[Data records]
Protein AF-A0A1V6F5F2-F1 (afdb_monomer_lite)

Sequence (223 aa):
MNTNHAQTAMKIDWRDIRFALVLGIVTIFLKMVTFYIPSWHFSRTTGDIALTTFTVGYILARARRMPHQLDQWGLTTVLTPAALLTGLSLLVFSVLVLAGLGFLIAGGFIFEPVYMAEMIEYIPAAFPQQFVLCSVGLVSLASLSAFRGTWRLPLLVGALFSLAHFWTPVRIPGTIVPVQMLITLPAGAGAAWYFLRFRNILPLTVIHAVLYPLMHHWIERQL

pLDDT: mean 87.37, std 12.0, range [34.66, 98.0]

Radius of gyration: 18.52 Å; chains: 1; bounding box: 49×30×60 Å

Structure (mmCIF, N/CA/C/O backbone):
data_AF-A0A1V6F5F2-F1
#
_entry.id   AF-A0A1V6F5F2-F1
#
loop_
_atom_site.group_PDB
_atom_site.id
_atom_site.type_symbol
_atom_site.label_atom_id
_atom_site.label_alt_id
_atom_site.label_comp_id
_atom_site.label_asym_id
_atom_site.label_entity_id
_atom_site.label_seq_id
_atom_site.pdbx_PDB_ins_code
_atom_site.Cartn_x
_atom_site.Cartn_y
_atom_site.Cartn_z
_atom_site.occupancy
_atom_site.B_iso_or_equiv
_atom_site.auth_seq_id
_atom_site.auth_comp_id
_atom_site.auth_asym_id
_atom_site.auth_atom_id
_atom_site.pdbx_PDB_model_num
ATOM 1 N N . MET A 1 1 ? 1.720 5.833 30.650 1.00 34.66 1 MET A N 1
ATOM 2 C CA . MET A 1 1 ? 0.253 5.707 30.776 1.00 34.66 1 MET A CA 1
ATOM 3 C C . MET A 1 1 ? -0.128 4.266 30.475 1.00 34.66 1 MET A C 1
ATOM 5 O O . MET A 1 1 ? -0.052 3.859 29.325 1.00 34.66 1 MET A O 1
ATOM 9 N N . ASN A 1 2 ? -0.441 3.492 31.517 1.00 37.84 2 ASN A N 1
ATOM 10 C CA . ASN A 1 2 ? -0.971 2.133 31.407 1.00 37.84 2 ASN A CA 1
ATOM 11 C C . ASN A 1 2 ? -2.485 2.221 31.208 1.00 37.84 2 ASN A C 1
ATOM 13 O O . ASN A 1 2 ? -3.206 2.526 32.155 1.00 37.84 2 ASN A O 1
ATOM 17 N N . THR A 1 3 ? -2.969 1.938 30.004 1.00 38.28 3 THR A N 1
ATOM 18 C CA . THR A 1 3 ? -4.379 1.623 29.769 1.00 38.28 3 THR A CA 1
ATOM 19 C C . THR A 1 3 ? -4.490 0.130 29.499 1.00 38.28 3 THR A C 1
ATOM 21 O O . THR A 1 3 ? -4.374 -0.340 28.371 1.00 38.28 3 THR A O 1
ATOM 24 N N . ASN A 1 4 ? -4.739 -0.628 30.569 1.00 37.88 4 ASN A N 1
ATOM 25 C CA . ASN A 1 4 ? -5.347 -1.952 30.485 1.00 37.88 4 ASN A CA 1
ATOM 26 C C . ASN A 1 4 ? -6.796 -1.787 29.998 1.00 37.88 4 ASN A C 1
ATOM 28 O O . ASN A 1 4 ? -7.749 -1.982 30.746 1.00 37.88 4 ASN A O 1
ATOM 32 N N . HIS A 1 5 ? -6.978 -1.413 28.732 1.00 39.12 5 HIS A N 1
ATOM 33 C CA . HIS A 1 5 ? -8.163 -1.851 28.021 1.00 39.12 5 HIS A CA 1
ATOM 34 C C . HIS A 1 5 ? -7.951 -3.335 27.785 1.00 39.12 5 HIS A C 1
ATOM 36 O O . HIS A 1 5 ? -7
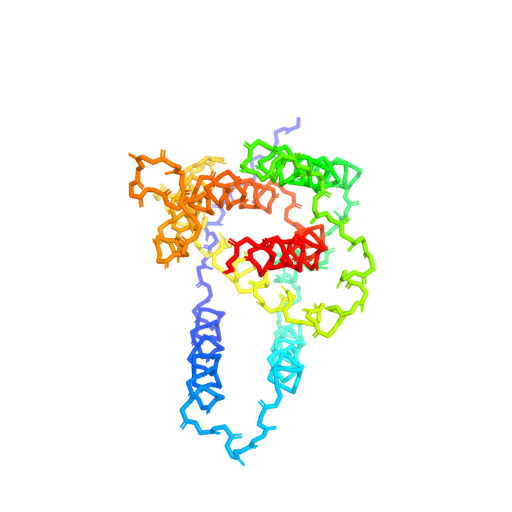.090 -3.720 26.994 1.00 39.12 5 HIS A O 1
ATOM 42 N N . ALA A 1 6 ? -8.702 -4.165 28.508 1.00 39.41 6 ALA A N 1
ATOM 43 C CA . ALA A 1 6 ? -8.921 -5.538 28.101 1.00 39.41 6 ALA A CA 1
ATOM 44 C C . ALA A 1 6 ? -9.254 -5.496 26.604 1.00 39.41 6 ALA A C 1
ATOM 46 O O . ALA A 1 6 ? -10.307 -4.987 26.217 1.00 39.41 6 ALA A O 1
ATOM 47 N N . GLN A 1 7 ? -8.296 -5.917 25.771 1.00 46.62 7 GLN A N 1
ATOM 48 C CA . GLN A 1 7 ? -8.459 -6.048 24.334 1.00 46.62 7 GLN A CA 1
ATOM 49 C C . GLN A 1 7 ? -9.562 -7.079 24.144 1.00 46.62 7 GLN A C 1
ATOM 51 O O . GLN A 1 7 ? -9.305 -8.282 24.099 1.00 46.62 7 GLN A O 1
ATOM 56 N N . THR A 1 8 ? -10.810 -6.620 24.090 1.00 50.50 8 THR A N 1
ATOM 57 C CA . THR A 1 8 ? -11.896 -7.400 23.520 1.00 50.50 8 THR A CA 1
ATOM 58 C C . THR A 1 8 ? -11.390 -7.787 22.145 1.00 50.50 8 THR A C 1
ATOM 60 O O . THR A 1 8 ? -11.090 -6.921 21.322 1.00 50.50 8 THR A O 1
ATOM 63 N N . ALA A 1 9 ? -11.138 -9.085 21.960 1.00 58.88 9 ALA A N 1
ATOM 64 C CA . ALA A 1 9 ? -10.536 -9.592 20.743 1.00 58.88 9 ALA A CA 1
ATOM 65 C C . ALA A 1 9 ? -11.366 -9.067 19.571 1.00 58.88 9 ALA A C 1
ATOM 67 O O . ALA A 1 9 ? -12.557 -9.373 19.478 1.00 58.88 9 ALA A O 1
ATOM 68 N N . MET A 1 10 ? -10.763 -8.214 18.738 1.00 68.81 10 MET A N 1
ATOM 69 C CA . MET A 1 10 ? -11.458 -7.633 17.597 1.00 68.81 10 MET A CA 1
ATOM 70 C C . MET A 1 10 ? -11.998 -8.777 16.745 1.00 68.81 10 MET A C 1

* * *

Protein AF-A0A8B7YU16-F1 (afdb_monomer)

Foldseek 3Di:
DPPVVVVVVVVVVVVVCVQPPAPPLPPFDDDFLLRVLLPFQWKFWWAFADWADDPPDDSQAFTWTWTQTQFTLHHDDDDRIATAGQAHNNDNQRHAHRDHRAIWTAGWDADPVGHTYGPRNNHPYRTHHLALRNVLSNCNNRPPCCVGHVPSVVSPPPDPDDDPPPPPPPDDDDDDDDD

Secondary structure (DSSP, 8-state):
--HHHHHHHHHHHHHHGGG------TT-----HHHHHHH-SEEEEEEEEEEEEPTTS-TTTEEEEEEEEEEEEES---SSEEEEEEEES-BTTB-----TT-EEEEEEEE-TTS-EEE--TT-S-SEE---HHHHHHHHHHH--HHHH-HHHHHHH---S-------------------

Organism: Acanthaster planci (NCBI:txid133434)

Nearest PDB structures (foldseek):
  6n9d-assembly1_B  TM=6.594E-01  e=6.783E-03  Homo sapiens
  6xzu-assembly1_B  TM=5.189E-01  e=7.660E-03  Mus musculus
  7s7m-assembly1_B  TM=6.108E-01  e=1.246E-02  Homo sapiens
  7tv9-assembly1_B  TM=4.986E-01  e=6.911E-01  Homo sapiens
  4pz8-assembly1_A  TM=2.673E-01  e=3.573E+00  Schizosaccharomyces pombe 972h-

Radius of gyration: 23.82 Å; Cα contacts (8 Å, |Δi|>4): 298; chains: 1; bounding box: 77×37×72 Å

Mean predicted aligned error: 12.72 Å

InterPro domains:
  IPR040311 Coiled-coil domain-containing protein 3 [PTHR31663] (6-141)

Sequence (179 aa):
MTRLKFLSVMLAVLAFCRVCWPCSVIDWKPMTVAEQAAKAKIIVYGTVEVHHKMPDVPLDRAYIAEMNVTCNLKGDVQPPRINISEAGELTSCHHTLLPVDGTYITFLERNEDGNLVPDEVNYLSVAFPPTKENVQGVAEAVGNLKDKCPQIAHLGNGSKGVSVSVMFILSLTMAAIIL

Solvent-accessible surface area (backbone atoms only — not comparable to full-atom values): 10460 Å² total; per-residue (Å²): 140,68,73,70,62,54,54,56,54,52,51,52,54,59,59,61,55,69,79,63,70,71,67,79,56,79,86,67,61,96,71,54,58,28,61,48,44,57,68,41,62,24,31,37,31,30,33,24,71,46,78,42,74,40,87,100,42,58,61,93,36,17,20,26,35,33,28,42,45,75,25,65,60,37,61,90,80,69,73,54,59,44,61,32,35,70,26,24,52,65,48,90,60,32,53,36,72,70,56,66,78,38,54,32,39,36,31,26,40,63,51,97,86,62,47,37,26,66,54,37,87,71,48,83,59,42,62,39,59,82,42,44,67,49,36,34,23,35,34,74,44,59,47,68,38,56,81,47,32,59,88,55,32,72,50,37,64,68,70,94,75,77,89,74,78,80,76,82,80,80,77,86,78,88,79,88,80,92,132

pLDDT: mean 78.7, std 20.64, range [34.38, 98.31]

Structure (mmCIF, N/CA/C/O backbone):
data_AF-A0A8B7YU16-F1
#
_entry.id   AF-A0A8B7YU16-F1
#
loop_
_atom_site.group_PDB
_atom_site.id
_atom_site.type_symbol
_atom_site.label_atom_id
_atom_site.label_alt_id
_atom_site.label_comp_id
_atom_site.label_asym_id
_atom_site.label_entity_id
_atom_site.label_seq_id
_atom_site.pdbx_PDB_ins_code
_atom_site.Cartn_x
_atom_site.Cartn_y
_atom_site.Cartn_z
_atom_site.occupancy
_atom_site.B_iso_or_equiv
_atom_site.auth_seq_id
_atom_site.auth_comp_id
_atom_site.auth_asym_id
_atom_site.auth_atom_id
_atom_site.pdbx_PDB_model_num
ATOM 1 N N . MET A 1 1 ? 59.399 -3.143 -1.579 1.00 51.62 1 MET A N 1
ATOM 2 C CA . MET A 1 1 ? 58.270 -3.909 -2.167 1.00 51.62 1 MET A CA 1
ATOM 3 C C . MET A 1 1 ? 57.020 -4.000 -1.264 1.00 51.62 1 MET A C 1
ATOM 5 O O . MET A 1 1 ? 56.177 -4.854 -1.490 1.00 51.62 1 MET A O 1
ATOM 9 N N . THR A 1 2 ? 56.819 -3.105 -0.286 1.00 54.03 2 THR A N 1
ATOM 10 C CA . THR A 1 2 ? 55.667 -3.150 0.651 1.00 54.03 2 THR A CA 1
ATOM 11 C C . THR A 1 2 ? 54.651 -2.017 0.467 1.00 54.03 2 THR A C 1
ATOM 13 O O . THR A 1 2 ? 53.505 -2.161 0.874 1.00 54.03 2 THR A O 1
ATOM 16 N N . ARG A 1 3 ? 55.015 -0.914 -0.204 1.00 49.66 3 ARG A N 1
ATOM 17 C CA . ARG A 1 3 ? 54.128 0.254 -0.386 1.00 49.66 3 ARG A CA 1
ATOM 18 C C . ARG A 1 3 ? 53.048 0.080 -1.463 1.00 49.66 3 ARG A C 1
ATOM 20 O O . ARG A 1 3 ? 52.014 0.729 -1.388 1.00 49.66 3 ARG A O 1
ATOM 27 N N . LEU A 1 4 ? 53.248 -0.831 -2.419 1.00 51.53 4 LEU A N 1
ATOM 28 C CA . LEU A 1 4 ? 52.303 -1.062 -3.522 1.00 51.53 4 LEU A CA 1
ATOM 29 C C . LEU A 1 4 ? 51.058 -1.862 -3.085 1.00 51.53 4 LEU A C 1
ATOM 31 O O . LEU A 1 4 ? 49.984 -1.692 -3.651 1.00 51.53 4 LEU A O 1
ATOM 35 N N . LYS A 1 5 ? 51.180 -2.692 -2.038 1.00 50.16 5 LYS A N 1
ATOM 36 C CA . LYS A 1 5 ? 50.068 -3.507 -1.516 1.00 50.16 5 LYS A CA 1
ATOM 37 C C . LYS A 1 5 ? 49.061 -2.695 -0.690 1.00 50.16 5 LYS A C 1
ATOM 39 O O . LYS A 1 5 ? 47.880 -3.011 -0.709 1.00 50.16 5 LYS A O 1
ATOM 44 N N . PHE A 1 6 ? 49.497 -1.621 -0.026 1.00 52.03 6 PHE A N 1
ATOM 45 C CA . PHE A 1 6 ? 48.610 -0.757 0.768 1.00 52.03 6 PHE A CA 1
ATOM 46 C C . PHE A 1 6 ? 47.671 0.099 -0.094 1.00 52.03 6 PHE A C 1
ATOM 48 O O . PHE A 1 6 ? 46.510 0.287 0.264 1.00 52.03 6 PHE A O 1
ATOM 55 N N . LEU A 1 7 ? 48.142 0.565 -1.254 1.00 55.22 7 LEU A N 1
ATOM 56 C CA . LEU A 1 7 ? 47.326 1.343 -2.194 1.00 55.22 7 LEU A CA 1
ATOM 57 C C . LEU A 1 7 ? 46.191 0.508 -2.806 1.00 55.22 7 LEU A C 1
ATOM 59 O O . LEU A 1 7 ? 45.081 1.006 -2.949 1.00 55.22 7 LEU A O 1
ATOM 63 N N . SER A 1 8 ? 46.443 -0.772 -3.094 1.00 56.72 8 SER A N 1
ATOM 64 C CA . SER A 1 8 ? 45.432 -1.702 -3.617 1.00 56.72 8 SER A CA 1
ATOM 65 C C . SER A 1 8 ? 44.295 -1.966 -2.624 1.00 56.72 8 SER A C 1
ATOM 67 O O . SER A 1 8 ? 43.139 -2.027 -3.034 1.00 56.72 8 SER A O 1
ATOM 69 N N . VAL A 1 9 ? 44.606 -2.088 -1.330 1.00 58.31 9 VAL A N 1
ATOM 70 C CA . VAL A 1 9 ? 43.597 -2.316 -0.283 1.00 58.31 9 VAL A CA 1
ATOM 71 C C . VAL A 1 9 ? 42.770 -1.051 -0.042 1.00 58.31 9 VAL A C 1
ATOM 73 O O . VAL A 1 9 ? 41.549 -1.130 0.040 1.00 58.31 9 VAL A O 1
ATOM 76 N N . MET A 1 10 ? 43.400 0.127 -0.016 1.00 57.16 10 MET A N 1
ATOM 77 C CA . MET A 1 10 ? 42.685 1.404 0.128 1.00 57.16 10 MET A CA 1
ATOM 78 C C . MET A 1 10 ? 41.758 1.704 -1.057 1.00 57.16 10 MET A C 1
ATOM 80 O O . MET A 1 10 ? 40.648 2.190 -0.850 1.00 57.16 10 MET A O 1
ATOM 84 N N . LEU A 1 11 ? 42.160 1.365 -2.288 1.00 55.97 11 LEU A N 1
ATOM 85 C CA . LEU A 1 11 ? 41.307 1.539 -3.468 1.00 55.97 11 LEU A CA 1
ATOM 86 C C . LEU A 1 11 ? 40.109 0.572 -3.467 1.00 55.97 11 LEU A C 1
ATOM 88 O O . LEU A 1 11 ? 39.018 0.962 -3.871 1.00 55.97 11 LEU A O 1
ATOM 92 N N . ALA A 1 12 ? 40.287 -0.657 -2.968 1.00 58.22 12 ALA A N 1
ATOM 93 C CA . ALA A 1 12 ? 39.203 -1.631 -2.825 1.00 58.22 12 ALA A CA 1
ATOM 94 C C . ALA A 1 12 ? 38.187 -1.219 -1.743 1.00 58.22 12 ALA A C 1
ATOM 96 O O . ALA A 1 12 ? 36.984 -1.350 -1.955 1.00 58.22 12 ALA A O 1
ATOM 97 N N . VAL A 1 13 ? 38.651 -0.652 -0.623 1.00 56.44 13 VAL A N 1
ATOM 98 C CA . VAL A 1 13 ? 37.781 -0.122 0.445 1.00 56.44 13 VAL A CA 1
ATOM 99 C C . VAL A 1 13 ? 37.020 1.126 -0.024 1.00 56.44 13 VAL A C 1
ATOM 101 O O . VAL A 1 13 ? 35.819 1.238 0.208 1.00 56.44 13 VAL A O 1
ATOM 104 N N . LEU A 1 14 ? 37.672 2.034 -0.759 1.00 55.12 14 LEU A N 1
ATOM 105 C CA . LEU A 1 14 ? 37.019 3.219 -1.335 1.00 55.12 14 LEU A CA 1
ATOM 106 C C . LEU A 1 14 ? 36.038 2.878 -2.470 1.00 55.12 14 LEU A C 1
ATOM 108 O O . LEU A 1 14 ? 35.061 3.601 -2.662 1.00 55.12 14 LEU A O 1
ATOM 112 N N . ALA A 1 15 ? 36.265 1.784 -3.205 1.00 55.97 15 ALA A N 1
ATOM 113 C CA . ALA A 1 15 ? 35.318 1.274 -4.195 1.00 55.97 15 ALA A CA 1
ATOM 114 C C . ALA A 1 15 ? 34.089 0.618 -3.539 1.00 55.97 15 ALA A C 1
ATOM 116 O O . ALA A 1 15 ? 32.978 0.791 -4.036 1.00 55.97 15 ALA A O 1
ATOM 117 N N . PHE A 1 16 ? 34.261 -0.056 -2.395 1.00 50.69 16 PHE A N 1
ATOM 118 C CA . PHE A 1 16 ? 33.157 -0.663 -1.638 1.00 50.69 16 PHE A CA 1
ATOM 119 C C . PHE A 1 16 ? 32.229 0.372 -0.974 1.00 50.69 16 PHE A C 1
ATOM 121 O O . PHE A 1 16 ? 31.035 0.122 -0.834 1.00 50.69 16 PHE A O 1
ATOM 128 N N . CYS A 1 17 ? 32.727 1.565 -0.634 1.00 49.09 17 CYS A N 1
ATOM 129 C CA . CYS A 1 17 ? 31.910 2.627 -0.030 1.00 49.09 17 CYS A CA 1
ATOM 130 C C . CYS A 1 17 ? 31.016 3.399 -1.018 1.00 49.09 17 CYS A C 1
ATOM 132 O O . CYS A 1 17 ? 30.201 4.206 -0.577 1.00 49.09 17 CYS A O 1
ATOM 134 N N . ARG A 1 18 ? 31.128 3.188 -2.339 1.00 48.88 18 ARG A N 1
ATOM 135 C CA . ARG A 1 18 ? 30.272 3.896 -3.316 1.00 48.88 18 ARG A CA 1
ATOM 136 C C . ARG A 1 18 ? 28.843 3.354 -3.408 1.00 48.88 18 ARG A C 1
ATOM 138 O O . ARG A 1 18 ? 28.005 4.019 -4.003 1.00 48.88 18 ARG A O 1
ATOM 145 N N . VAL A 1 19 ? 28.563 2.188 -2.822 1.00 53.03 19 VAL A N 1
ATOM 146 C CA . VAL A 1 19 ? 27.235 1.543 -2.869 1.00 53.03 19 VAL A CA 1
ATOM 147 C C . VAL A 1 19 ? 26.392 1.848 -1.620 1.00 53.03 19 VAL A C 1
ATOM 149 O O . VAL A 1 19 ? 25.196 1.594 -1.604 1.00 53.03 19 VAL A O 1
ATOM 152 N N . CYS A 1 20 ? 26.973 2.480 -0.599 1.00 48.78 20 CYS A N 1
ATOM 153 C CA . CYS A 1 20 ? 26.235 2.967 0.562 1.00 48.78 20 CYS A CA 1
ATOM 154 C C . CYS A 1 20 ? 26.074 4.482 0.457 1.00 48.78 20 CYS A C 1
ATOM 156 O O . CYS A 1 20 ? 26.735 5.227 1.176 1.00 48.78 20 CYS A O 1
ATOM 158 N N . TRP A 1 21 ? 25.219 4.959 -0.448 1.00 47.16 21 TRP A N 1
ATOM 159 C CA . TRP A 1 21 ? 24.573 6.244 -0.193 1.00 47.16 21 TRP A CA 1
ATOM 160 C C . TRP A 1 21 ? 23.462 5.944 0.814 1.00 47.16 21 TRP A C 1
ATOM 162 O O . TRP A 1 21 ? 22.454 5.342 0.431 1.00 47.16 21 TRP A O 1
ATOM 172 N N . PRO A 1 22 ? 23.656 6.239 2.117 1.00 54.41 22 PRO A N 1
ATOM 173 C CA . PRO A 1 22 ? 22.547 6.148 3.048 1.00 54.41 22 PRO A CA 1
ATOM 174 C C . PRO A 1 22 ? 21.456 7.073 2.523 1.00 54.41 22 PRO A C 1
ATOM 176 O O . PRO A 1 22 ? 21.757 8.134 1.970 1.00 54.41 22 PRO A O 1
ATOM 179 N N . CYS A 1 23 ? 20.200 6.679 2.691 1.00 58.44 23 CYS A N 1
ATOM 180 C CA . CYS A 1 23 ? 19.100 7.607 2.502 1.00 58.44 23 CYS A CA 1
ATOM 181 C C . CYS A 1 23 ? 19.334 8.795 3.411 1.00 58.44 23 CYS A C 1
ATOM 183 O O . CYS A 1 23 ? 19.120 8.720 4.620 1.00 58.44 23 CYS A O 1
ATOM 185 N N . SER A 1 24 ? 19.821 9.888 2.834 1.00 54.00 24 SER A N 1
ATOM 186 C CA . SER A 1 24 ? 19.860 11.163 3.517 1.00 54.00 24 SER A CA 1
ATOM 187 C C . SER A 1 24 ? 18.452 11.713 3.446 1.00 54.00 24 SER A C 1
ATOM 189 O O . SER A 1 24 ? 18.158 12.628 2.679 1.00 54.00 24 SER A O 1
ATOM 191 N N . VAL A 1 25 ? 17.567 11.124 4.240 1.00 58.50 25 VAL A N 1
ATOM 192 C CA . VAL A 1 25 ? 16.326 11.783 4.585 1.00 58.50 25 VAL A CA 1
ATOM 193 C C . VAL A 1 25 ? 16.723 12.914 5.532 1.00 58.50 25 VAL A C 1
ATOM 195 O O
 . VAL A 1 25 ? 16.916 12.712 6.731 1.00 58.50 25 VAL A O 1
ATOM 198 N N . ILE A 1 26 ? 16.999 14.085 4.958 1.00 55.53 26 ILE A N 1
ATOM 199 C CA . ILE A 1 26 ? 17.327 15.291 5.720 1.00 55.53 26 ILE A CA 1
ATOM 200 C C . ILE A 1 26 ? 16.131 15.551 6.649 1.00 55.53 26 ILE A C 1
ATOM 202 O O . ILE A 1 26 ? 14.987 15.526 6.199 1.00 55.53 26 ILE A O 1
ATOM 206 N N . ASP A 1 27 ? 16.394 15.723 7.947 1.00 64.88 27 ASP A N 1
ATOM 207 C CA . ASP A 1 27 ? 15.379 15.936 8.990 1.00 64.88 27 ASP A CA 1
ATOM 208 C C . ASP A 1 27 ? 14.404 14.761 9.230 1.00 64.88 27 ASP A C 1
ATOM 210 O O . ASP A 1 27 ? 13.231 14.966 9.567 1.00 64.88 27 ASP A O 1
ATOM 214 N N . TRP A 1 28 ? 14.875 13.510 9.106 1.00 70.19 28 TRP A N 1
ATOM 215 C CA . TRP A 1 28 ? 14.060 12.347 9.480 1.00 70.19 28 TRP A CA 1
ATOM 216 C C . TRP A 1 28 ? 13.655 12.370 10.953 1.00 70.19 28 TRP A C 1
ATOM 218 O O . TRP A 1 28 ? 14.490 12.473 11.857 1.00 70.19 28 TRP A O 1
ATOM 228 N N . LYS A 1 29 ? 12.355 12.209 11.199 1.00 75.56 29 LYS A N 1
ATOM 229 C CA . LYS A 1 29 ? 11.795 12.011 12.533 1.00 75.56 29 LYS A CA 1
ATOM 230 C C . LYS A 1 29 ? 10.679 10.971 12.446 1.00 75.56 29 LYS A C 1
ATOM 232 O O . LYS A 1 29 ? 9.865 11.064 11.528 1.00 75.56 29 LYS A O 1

| WHAT YOU ARE ASKED TO DO |
The lines above starting at the one that contains "ATOM 121 O O" and ending at the one that contains "ATOM 129 C CA" must be transcribed exactly, and no other lines may appear.

| REPLY |
ATOM 121 O O . PHE A 1 16 ? 31.035 0.122 -0.834 1.00 50.69 16 PHE A O 1
ATOM 128 N N . CYS A 1 17 ? 32.727 1.565 -0.634 1.00 49.09 17 CYS A N 1
ATOM 129 C CA . CYS A 1 17 ? 31.910 2.627 -0.030 1.00 49.09 17 CYS A CA 1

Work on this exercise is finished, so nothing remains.